(DATA FOR THIS EXERCISE)

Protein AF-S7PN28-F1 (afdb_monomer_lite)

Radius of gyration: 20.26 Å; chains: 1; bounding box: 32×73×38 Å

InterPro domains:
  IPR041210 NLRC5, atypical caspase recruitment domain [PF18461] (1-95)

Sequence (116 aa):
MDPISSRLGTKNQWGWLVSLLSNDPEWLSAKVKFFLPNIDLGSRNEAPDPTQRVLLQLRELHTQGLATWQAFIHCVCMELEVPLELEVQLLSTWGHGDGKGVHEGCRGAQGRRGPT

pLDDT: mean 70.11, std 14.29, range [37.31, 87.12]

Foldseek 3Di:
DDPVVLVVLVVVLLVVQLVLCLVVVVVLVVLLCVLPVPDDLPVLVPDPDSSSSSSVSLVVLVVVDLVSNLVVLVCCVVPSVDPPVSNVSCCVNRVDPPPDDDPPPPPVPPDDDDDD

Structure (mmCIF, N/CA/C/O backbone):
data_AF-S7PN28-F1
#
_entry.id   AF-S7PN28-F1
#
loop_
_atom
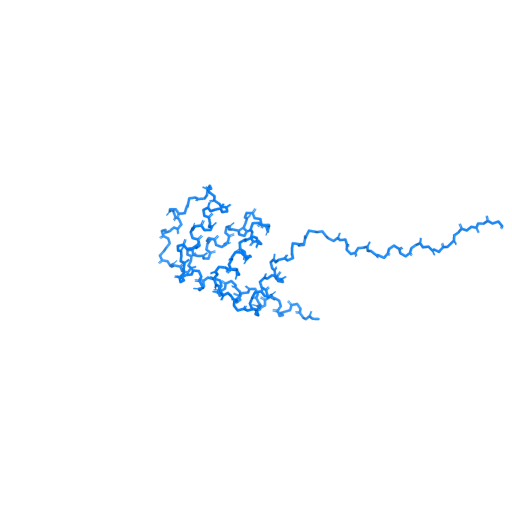_site.group_PDB
_atom_site.id
_atom_site.type_symbol
_atom_site.label_atom_id
_atom_site.label_alt_id
_atom_site.label_comp_id
_atom_site.label_asym_id
_atom_site.label_entity_id
_atom_site.label_seq_id
_atom_site.pdbx_PDB_ins_code
_atom_site.Cartn_x
_atom_site.Cartn_y
_atom_site.Cartn_z
_atom_site.occupancy
_atom_site.B_iso_or_equiv
_atom_site.auth_seq_id
_atom_site.auth_comp_id
_atom_site.auth_asym_id
_atom_site.auth_atom_id
_atom_site.pdbx_PDB_model_num
ATOM 1 N N . MET A 1 1 ? 16.137 -25.345 -12.825 1.00 41.94 1 MET A N 1
ATOM 2 C CA . MET A 1 1 ? 16.152 -23.929 -12.407 1.00 41.94 1 MET A CA 1
ATOM 3 C C . MET A 1 1 ? 16.394 -23.899 -10.912 1.00 41.94 1 MET A C 1
ATOM 5 O O . MET A 1 1 ? 15.654 -24.543 -10.178 1.00 41.94 1 MET A O 1
ATOM 9 N N . ASP A 1 2 ? 17.484 -23.262 -10.497 1.00 42.81 2 ASP A N 1
ATOM 10 C CA . ASP A 1 2 ? 18.024 -23.326 -9.140 1.00 42.81 2 ASP A CA 1
ATOM 11 C C . ASP A 1 2 ? 17.124 -22.660 -8.081 1.00 42.81 2 ASP A C 1
ATOM 13 O O . ASP A 1 2 ? 16.783 -21.482 -8.216 1.00 42.81 2 ASP A O 1
ATOM 17 N N . PRO A 1 3 ? 16.817 -23.349 -6.966 1.00 49.34 3 PRO A N 1
ATOM 18 C CA . PRO A 1 3 ? 16.037 -22.800 -5.851 1.00 49.34 3 PRO A CA 1
ATOM 19 C C . PRO A 1 3 ? 16.800 -21.754 -5.012 1.00 49.34 3 PRO A C 1
ATOM 21 O O . PRO A 1 3 ? 16.269 -21.230 -4.034 1.00 49.34 3 PRO A O 1
ATOM 24 N N . ILE A 1 4 ? 18.051 -21.437 -5.366 1.00 44.44 4 ILE A N 1
ATOM 25 C CA . ILE A 1 4 ? 18.850 -20.404 -4.687 1.00 44.44 4 ILE A CA 1
ATOM 26 C C . ILE A 1 4 ? 18.608 -19.018 -5.306 1.00 44.44 4 ILE A C 1
ATOM 28 O O . ILE A 1 4 ? 18.553 -18.029 -4.571 1.00 44.44 4 ILE A O 1
ATOM 32 N N . SER A 1 5 ? 18.338 -18.940 -6.615 1.00 43.56 5 SER A N 1
ATOM 33 C CA . SER A 1 5 ? 17.985 -17.676 -7.281 1.00 43.56 5 SER A CA 1
ATOM 34 C C . SER A 1 5 ? 16.636 -17.121 -6.806 1.00 43.56 5 SER A C 1
ATOM 36 O O . SER A 1 5 ? 16.487 -15.909 -6.672 1.00 43.56 5 SER A O 1
ATOM 38 N N . SER A 1 6 ? 15.679 -17.982 -6.442 1.00 48.66 6 SER A N 1
ATOM 39 C CA . SER A 1 6 ? 14.378 -17.558 -5.897 1.00 48.66 6 SER A CA 1
ATOM 40 C C . SER A 1 6 ? 14.469 -16.988 -4.471 1.00 48.66 6 SER A C 1
ATOM 42 O O . SER A 1 6 ? 13.716 -16.084 -4.100 1.00 48.66 6 SER A O 1
ATOM 44 N N . ARG A 1 7 ? 15.419 -17.469 -3.656 1.00 45.41 7 ARG A N 1
ATOM 45 C CA . ARG A 1 7 ? 15.595 -17.024 -2.261 1.00 45.41 7 ARG A CA 1
ATOM 46 C C . ARG A 1 7 ? 16.426 -15.747 -2.127 1.00 45.41 7 ARG A C 1
ATOM 48 O O . ARG A 1 7 ? 16.236 -15.000 -1.167 1.00 45.41 7 ARG A O 1
ATOM 55 N N . LEU A 1 8 ? 17.340 -15.485 -3.067 1.00 44.31 8 LEU A N 1
ATOM 56 C CA . LEU A 1 8 ? 17.987 -14.175 -3.140 1.00 44.31 8 LEU A CA 1
ATOM 57 C C . LEU A 1 8 ? 16.961 -13.119 -3.562 1.00 44.31 8 LEU A C 1
ATOM 59 O O . LEU A 1 8 ? 16.865 -12.117 -2.862 1.00 44.31 8 LEU A O 1
ATOM 63 N N . GLY A 1 9 ? 16.151 -13.432 -4.590 1.00 53.91 9 GLY A N 1
ATOM 64 C CA . GLY A 1 9 ? 15.058 -12.612 -5.136 1.00 53.91 9 GLY A CA 1
ATOM 65 C C . GLY A 1 9 ? 14.069 -12.087 -4.091 1.00 53.91 9 GLY A C 1
ATOM 66 O O . GLY A 1 9 ? 13.657 -10.935 -4.118 1.00 53.91 9 GLY A O 1
ATOM 67 N N . THR A 1 10 ? 13.722 -12.898 -3.094 1.00 58.03 10 THR A N 1
ATOM 68 C CA . THR A 1 10 ? 12.771 -12.486 -2.046 1.00 58.03 10 THR A CA 1
ATOM 69 C C . THR A 1 10 ? 13.329 -11.409 -1.117 1.00 58.03 10 THR A C 1
ATOM 71 O O . THR A 1 10 ? 12.612 -10.483 -0.746 1.00 58.03 10 THR A O 1
ATOM 74 N N . LYS A 1 11 ? 14.612 -11.473 -0.741 1.00 62.03 11 LYS A N 1
ATOM 75 C CA . LYS A 1 11 ? 15.210 -10.474 0.164 1.00 62.03 11 LYS A CA 1
ATOM 76 C C . LYS A 1 11 ? 15.364 -9.105 -0.494 1.00 62.03 11 LYS A C 1
ATOM 78 O O . LYS A 1 11 ? 15.121 -8.091 0.157 1.00 62.03 11 LYS A O 1
ATOM 83 N N . ASN A 1 12 ? 15.753 -9.070 -1.763 1.00 70.69 12 ASN A N 1
ATOM 84 C CA . ASN A 1 12 ? 15.882 -7.823 -2.516 1.00 70.69 12 ASN A CA 1
ATOM 85 C C . ASN A 1 12 ? 14.524 -7.300 -3.020 1.00 70.69 12 ASN A C 1
ATOM 87 O O . ASN A 1 12 ? 14.360 -6.086 -3.061 1.00 70.69 12 ASN A O 1
ATOM 91 N N . GLN A 1 13 ? 13.513 -8.153 -3.238 1.00 73.44 13 GLN A N 1
ATOM 92 C CA . GLN A 1 13 ? 12.120 -7.719 -3.454 1.00 73.44 13 GLN A CA 1
ATOM 93 C C . GLN A 1 13 ? 11.549 -6.952 -2.259 1.00 73.44 13 GLN A C 1
ATOM 95 O O . GLN A 1 13 ? 10.982 -5.878 -2.437 1.00 73.44 13 GLN A O 1
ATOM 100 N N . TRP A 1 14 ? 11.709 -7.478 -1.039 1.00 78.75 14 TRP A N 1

(End DATA FOR THIS EXERCISE)

#### YOUR TASK
Every line from the one containing "ATOM 57 C C" through the last line above should be retyped exactly; no other lines are wanted.

#### EXERCISE ANSWER
ATOM 57 C C . LEU A 1 8 ? 16.961 -13.119 -3.562 1.00 44.31 8 LEU A C 1
ATOM 59 O O . LEU A 1 8 ? 16.865 -12.117 -2.862 1.00 44.31 8 LEU A O 1
ATOM 63 N N . GLY A 1 9 ? 16.151 -13.432 -4.590 1.00 53.91 9 GLY A N 1
ATOM 64 C CA . GLY A 1 9 ? 15.058 -12.612 -5.136 1.00 53.91 9 GLY A CA 1
ATOM 65 C C . GLY A 1 9 ? 14.069 -12.087 -4.091 1.00 53.91 9 GLY A C 1
ATOM 66 O O . GLY A 1 9 ? 13.657 -10.935 -4.118 1.00 53.91 9 GLY A O 1
ATOM 67 N N . THR A 1 10 ? 13.722 -12.898 -3.094 1.00 58.03 10 THR A N 1
ATOM 68 C CA . THR A 1 10 ? 12.771 -12.486 -2.046 1.00 58.03 10 THR A CA 1
ATOM 69 C C . THR A 1 10 ? 13.329 -11.409 -1.117 1.00 58.03 10 THR A C 1
ATOM 71 O O . THR A 1 10 ? 12.612 -10.483 -0.746 1.00 58.03 10 THR A O 1
ATOM 74 N N . LYS A 1 11 ? 14.612 -11.473 -0.741 1.00 62.03 11 LYS A N 1
ATOM 75 C CA . LYS A 1 11 ? 15.210 -10.474 0.164 1.00 62.03 11 LYS A CA 1
ATOM 76 C C . LYS A 1 11 ? 15.364 -9.105 -0.494 1.00 62.03 11 LYS A C 1
ATOM 78 O O . LYS A 1 11 ? 15.121 -8.091 0.157 1.00 62.03 11 LYS A O 1
ATOM 83 N N . ASN A 1 12 ? 15.753 -9.070 -1.763 1.00 70.69 12 ASN A N 1
ATOM 84 C CA . ASN A 1 12 ? 15.882 -7.823 -2.516 1.00 70.69 12 ASN A CA 1
ATOM 85 C C . ASN A 1 12 ? 14.524 -7.300 -3.020 1.00 70.69 12 ASN A C 1
ATOM 87 O O . ASN A 1 12 ? 14.360 -6.086 -3.061 1.00 70.69 12 ASN A O 1
ATOM 91 N N . GLN A 1 13 ? 13.513 -8.153 -3.238 1.00 73.44 13 GLN A N 1
ATOM 92 C CA . GLN A 1 13 ? 12.120 -7.719 -3.454 1.00 73.44 13 GLN A CA 1
ATOM 93 C C . GLN A 1 13 ? 11.549 -6.952 -2.259 1.00 73.44 13 GLN A C 1
ATOM 95 O O . GLN A 1 13 ? 10.982 -5.878 -2.437 1.00 73.44 13 GLN A O 1
ATOM 100 N N . TRP A 1 14 ? 11.709 -7.478 -1.039 1.00 78.75 14 TRP A N 1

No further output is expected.